**WORK INSTRUCTION**:
Lift every line from the entries that includes the word "Protein".
====== STUDY MATERIAL ======
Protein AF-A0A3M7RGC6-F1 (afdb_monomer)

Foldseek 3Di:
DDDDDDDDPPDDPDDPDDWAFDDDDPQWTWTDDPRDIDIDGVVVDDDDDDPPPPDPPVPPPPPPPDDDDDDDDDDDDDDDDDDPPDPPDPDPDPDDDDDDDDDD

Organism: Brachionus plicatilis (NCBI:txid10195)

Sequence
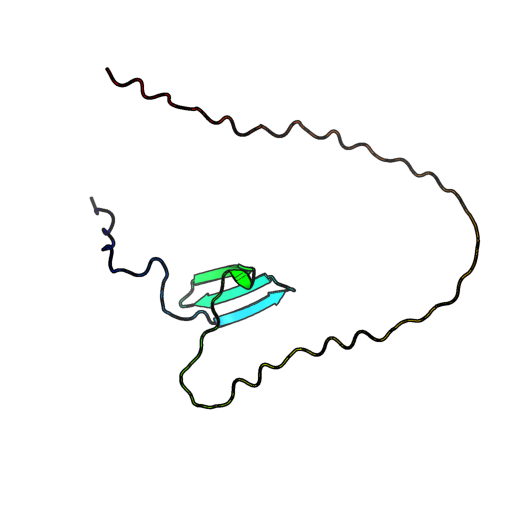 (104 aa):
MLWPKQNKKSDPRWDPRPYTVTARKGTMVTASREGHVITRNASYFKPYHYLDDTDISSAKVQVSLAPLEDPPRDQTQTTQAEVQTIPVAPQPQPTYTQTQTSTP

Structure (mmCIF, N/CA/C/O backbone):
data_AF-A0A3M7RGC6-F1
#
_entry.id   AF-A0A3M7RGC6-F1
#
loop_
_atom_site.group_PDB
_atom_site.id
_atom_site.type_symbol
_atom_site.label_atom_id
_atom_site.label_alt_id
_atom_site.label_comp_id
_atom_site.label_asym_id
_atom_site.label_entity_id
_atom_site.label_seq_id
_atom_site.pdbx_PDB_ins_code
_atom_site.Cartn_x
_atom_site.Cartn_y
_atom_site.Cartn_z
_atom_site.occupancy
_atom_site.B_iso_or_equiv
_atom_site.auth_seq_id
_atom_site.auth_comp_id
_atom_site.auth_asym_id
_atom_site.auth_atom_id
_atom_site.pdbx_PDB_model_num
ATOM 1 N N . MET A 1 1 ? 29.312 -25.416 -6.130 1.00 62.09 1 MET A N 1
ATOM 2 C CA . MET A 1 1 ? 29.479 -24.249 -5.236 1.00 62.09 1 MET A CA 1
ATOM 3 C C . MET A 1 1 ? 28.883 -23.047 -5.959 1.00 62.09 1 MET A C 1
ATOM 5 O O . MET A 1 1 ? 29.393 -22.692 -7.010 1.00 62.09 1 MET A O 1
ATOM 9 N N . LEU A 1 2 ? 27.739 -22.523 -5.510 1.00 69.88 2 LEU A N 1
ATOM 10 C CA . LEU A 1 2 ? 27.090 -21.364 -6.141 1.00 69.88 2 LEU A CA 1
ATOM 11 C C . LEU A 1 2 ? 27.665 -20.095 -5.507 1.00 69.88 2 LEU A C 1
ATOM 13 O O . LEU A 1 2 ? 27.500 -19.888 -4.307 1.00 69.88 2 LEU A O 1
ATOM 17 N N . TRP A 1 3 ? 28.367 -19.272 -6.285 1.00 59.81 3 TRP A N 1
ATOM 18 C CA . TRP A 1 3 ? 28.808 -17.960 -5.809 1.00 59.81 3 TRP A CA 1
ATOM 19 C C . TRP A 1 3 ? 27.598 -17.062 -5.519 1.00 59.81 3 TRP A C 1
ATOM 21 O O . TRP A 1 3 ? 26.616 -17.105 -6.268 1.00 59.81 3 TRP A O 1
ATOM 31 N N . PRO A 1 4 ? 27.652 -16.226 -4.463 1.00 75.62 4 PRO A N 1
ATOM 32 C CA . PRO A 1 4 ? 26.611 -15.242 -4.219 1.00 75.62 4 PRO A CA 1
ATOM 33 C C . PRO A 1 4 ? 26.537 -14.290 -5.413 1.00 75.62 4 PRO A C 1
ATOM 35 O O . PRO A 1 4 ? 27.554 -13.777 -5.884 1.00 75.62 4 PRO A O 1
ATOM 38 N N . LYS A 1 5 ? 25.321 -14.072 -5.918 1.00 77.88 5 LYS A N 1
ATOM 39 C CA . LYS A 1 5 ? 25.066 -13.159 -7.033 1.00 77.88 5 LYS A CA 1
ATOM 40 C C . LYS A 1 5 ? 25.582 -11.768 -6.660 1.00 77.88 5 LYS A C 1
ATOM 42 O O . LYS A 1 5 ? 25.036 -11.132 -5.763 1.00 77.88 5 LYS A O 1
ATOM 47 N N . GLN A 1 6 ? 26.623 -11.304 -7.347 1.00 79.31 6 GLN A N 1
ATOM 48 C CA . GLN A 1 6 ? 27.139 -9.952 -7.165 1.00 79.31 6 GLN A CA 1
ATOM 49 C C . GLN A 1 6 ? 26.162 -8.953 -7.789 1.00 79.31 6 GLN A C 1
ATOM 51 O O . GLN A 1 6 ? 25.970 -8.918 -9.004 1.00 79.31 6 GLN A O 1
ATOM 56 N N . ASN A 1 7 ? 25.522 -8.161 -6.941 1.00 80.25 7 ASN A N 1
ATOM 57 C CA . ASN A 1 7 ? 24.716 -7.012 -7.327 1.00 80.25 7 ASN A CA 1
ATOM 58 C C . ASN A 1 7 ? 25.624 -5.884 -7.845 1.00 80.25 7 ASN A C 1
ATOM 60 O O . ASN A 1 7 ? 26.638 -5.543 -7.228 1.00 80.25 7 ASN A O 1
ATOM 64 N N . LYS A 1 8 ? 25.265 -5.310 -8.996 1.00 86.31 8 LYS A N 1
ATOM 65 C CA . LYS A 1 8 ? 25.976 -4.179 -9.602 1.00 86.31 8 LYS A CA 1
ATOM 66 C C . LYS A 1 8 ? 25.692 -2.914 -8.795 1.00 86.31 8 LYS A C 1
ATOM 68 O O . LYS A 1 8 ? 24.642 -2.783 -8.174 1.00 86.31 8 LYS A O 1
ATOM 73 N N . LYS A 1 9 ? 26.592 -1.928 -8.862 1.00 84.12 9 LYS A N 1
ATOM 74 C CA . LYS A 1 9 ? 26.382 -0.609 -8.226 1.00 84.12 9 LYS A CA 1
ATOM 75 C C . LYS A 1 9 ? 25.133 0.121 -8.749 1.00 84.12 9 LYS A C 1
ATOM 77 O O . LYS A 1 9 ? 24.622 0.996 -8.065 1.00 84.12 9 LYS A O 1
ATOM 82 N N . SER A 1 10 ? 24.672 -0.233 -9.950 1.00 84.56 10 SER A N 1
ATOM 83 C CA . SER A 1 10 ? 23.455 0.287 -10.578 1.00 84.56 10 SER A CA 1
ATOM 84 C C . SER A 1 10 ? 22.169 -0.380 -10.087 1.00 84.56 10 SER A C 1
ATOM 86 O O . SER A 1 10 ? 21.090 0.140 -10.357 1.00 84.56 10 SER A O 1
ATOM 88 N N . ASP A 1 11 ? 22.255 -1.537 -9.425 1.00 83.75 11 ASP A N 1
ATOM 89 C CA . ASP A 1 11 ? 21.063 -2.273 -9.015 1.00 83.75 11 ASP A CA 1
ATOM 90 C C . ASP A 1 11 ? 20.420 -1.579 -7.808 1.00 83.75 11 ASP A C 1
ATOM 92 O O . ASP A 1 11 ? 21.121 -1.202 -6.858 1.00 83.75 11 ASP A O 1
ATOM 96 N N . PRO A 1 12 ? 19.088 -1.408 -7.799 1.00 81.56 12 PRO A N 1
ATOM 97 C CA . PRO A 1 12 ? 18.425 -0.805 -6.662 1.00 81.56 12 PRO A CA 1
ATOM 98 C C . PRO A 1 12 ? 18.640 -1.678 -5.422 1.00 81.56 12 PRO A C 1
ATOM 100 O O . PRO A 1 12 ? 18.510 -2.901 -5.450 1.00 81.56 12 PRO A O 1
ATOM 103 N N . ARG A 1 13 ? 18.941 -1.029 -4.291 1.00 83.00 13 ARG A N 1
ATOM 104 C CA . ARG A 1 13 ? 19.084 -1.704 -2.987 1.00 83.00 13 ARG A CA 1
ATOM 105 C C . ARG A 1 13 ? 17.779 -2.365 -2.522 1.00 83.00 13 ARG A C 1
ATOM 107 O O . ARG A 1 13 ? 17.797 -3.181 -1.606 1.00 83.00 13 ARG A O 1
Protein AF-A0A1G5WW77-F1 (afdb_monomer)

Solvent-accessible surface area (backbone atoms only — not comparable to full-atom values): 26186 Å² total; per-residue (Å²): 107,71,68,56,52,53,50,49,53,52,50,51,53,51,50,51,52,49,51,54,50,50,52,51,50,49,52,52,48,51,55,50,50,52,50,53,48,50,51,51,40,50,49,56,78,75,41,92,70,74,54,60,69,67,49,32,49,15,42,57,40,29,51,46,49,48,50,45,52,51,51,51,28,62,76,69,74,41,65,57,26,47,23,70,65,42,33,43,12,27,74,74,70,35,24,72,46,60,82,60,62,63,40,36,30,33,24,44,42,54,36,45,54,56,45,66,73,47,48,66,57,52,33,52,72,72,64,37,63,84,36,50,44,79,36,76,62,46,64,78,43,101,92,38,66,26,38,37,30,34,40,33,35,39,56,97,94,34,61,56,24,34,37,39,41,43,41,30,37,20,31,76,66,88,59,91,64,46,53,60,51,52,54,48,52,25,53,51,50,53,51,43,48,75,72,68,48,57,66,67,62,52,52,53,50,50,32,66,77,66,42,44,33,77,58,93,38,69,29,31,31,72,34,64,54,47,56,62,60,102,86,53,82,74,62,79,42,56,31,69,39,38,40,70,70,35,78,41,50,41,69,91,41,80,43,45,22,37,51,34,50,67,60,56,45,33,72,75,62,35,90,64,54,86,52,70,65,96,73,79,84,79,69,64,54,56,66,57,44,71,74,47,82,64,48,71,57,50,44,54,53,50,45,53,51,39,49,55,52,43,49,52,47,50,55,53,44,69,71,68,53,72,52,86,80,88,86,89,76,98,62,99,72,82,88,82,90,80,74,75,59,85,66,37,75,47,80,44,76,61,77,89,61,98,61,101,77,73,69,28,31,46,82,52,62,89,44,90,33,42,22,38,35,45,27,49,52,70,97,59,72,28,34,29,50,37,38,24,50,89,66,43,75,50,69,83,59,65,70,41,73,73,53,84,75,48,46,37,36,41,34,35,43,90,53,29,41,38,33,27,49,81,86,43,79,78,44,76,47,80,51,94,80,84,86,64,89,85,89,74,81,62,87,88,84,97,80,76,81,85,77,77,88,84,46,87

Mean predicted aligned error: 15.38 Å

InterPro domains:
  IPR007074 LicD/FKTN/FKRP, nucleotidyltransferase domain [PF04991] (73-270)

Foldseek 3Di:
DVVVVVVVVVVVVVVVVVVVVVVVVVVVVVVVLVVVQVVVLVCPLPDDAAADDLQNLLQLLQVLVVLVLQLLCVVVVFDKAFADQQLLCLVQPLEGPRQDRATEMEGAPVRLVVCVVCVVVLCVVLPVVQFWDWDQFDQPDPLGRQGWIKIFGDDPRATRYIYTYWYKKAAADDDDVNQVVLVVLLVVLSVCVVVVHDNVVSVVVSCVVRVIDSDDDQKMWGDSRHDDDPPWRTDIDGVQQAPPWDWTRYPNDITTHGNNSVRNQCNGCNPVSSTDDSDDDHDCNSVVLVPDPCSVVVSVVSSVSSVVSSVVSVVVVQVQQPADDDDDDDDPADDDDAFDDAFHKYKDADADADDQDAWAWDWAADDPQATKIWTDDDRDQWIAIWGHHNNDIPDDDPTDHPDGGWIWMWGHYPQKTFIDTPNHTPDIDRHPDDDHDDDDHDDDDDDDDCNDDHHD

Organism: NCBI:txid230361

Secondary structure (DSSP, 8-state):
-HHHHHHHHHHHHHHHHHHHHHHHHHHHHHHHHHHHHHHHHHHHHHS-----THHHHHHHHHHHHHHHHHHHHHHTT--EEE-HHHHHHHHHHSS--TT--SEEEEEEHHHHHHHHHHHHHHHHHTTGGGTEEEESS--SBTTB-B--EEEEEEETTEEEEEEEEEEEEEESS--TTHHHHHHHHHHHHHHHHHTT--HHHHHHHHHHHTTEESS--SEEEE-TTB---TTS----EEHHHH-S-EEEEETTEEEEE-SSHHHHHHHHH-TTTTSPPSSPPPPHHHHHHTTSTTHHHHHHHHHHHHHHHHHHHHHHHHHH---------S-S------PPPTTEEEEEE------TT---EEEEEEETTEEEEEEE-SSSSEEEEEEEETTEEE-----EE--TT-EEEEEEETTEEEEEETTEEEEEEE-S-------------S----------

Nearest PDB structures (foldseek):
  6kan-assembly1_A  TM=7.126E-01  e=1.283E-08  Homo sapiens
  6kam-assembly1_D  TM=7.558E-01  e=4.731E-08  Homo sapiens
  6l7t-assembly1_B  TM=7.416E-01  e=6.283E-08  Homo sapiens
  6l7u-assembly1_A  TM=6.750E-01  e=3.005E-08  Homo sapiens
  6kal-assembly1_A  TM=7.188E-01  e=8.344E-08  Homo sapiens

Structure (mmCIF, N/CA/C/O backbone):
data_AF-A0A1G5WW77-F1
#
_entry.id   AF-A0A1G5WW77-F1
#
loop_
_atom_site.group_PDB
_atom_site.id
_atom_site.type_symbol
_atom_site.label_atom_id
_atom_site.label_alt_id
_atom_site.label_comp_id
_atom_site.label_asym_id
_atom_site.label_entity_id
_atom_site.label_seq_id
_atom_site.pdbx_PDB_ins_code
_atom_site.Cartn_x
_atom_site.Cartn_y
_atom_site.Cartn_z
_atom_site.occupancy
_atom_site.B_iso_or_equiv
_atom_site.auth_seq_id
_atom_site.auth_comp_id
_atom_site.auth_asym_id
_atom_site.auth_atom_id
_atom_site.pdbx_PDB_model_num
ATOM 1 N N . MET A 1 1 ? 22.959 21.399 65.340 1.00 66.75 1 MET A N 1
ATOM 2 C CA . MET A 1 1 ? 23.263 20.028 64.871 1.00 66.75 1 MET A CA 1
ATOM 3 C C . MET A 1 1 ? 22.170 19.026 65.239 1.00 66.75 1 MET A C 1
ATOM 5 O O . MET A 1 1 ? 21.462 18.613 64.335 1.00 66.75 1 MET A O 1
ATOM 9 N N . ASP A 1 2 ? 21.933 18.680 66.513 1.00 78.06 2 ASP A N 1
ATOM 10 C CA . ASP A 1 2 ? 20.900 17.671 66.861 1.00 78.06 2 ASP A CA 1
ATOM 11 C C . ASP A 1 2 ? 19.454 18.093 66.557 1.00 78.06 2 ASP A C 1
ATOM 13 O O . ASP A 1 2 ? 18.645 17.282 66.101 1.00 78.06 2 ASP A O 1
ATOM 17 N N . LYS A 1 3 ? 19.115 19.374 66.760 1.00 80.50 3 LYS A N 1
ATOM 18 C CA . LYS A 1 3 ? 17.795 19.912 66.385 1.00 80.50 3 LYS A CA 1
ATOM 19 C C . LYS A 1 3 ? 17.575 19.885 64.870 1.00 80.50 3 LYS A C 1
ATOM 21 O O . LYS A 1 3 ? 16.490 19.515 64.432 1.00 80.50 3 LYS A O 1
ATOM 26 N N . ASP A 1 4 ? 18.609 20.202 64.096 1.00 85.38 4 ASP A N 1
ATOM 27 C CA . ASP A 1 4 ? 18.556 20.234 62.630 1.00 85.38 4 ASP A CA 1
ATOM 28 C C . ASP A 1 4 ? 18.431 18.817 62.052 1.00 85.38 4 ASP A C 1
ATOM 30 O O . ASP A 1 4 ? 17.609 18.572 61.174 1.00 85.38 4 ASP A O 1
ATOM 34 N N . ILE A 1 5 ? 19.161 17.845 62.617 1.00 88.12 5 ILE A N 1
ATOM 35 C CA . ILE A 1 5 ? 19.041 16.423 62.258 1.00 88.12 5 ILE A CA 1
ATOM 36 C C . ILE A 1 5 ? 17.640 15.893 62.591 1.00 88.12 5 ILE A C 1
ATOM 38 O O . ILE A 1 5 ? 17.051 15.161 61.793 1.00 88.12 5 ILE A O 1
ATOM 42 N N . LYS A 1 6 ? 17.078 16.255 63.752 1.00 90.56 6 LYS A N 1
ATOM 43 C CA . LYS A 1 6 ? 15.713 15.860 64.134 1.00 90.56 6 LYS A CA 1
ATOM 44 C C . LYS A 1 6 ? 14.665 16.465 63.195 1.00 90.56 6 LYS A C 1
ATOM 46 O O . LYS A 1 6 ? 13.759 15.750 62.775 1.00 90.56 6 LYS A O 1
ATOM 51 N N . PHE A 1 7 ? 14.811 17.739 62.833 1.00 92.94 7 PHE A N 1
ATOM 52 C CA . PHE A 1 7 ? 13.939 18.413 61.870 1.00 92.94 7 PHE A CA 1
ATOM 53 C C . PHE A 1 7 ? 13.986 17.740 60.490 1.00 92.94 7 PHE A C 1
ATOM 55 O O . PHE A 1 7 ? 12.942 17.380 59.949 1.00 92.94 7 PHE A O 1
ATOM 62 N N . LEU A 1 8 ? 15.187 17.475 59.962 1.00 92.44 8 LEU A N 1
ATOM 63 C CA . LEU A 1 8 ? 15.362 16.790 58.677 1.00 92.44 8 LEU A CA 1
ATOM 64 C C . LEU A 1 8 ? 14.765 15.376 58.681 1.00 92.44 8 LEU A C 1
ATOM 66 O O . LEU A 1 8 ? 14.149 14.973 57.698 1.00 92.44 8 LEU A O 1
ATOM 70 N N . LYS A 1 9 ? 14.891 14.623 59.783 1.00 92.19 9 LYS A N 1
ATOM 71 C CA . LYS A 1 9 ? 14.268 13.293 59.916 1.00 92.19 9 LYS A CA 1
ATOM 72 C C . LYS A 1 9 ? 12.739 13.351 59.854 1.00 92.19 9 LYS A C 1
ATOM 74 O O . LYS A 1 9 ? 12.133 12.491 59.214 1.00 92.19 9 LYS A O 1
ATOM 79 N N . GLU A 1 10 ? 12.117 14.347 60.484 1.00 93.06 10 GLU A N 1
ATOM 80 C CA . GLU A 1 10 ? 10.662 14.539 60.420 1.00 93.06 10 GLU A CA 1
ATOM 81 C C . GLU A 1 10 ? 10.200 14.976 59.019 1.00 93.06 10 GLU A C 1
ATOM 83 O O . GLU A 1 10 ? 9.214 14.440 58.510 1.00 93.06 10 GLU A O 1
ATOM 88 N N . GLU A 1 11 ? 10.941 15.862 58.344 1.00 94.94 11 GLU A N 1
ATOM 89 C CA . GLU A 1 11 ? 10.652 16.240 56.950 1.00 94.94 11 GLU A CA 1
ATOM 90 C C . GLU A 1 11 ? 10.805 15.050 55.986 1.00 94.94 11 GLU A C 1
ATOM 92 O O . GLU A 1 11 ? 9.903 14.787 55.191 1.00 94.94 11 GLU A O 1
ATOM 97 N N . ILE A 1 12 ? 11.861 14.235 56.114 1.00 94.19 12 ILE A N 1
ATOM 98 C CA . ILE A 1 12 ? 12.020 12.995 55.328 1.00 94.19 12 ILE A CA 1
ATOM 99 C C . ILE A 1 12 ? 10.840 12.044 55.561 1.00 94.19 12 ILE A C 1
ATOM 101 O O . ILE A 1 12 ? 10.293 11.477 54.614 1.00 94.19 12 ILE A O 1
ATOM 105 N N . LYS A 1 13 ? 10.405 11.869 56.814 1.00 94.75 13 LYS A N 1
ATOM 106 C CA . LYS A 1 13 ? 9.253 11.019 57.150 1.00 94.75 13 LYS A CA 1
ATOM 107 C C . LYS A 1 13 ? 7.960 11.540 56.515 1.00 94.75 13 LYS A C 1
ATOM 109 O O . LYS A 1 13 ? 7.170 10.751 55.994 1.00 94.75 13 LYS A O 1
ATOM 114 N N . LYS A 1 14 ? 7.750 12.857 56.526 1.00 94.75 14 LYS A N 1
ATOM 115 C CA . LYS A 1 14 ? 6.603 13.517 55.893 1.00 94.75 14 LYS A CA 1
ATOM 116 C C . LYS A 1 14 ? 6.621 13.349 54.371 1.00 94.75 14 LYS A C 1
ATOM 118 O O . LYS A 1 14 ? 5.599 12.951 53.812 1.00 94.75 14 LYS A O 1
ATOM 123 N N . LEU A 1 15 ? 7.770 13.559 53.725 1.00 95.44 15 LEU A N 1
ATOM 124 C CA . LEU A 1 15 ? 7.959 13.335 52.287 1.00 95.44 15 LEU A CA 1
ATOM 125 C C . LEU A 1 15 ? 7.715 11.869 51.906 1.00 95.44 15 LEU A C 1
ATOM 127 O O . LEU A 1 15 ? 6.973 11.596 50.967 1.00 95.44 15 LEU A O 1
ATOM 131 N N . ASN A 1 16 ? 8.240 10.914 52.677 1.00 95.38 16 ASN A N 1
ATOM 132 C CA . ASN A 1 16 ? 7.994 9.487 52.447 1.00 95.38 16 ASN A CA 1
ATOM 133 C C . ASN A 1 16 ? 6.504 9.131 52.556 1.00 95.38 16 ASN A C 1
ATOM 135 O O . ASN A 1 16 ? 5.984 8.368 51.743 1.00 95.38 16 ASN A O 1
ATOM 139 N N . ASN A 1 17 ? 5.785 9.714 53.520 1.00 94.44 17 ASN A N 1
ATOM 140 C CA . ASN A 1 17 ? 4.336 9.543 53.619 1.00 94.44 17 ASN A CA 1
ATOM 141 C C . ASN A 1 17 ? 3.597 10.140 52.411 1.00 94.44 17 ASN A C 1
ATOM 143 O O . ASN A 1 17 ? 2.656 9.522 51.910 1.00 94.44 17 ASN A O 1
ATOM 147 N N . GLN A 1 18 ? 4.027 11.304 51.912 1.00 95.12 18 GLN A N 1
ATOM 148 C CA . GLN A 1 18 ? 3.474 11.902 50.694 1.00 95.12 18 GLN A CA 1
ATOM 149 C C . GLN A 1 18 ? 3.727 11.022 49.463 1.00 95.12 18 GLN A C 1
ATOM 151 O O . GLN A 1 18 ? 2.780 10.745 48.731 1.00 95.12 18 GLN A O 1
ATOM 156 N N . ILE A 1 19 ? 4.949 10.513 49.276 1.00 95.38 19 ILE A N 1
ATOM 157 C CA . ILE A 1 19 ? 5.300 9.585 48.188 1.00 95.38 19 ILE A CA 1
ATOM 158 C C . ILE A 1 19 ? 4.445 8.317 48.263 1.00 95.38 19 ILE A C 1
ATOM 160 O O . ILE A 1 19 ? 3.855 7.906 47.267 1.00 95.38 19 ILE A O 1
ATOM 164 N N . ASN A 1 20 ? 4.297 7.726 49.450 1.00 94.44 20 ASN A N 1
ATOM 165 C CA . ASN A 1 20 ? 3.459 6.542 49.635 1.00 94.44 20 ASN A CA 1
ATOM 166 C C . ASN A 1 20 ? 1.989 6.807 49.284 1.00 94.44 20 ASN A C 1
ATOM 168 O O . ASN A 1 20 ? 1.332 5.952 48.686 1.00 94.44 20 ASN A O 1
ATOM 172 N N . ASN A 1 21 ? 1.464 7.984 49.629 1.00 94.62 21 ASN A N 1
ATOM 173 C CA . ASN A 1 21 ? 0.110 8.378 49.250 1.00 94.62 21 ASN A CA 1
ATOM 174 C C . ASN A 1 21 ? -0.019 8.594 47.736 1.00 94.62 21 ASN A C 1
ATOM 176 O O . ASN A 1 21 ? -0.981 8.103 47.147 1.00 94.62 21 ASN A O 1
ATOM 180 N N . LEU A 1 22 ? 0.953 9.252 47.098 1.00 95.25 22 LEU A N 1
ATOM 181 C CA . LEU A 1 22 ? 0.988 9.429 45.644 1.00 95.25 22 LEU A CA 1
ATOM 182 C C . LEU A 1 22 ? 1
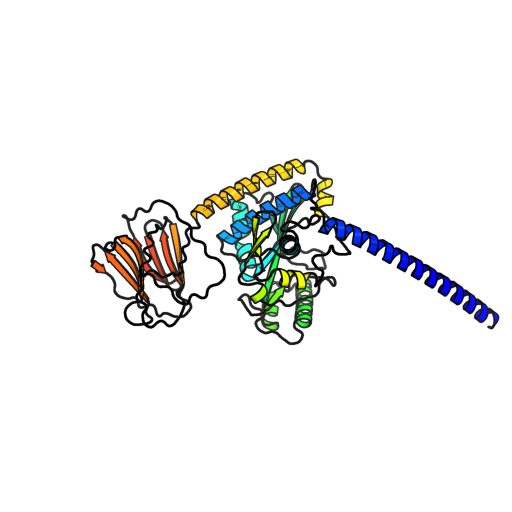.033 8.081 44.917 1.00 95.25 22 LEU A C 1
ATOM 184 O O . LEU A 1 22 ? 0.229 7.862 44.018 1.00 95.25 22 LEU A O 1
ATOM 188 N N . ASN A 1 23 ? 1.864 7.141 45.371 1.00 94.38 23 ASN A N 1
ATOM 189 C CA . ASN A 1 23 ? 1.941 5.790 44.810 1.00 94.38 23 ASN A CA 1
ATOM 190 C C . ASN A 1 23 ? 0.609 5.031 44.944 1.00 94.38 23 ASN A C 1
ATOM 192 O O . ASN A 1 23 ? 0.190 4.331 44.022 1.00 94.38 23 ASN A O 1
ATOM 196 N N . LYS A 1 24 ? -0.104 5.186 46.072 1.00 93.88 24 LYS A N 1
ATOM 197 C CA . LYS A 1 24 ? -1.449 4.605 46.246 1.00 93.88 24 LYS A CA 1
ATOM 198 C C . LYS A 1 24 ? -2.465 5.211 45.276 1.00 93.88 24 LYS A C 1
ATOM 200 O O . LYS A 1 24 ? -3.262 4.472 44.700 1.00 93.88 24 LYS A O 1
======
**SOLUTION FOR THIS EXERCISE**:
Protein AF-A0A3M7RGC6-F1 (afdb_monomer)
Protein AF-A0A1G5WW77-F1 (afdb_monomer)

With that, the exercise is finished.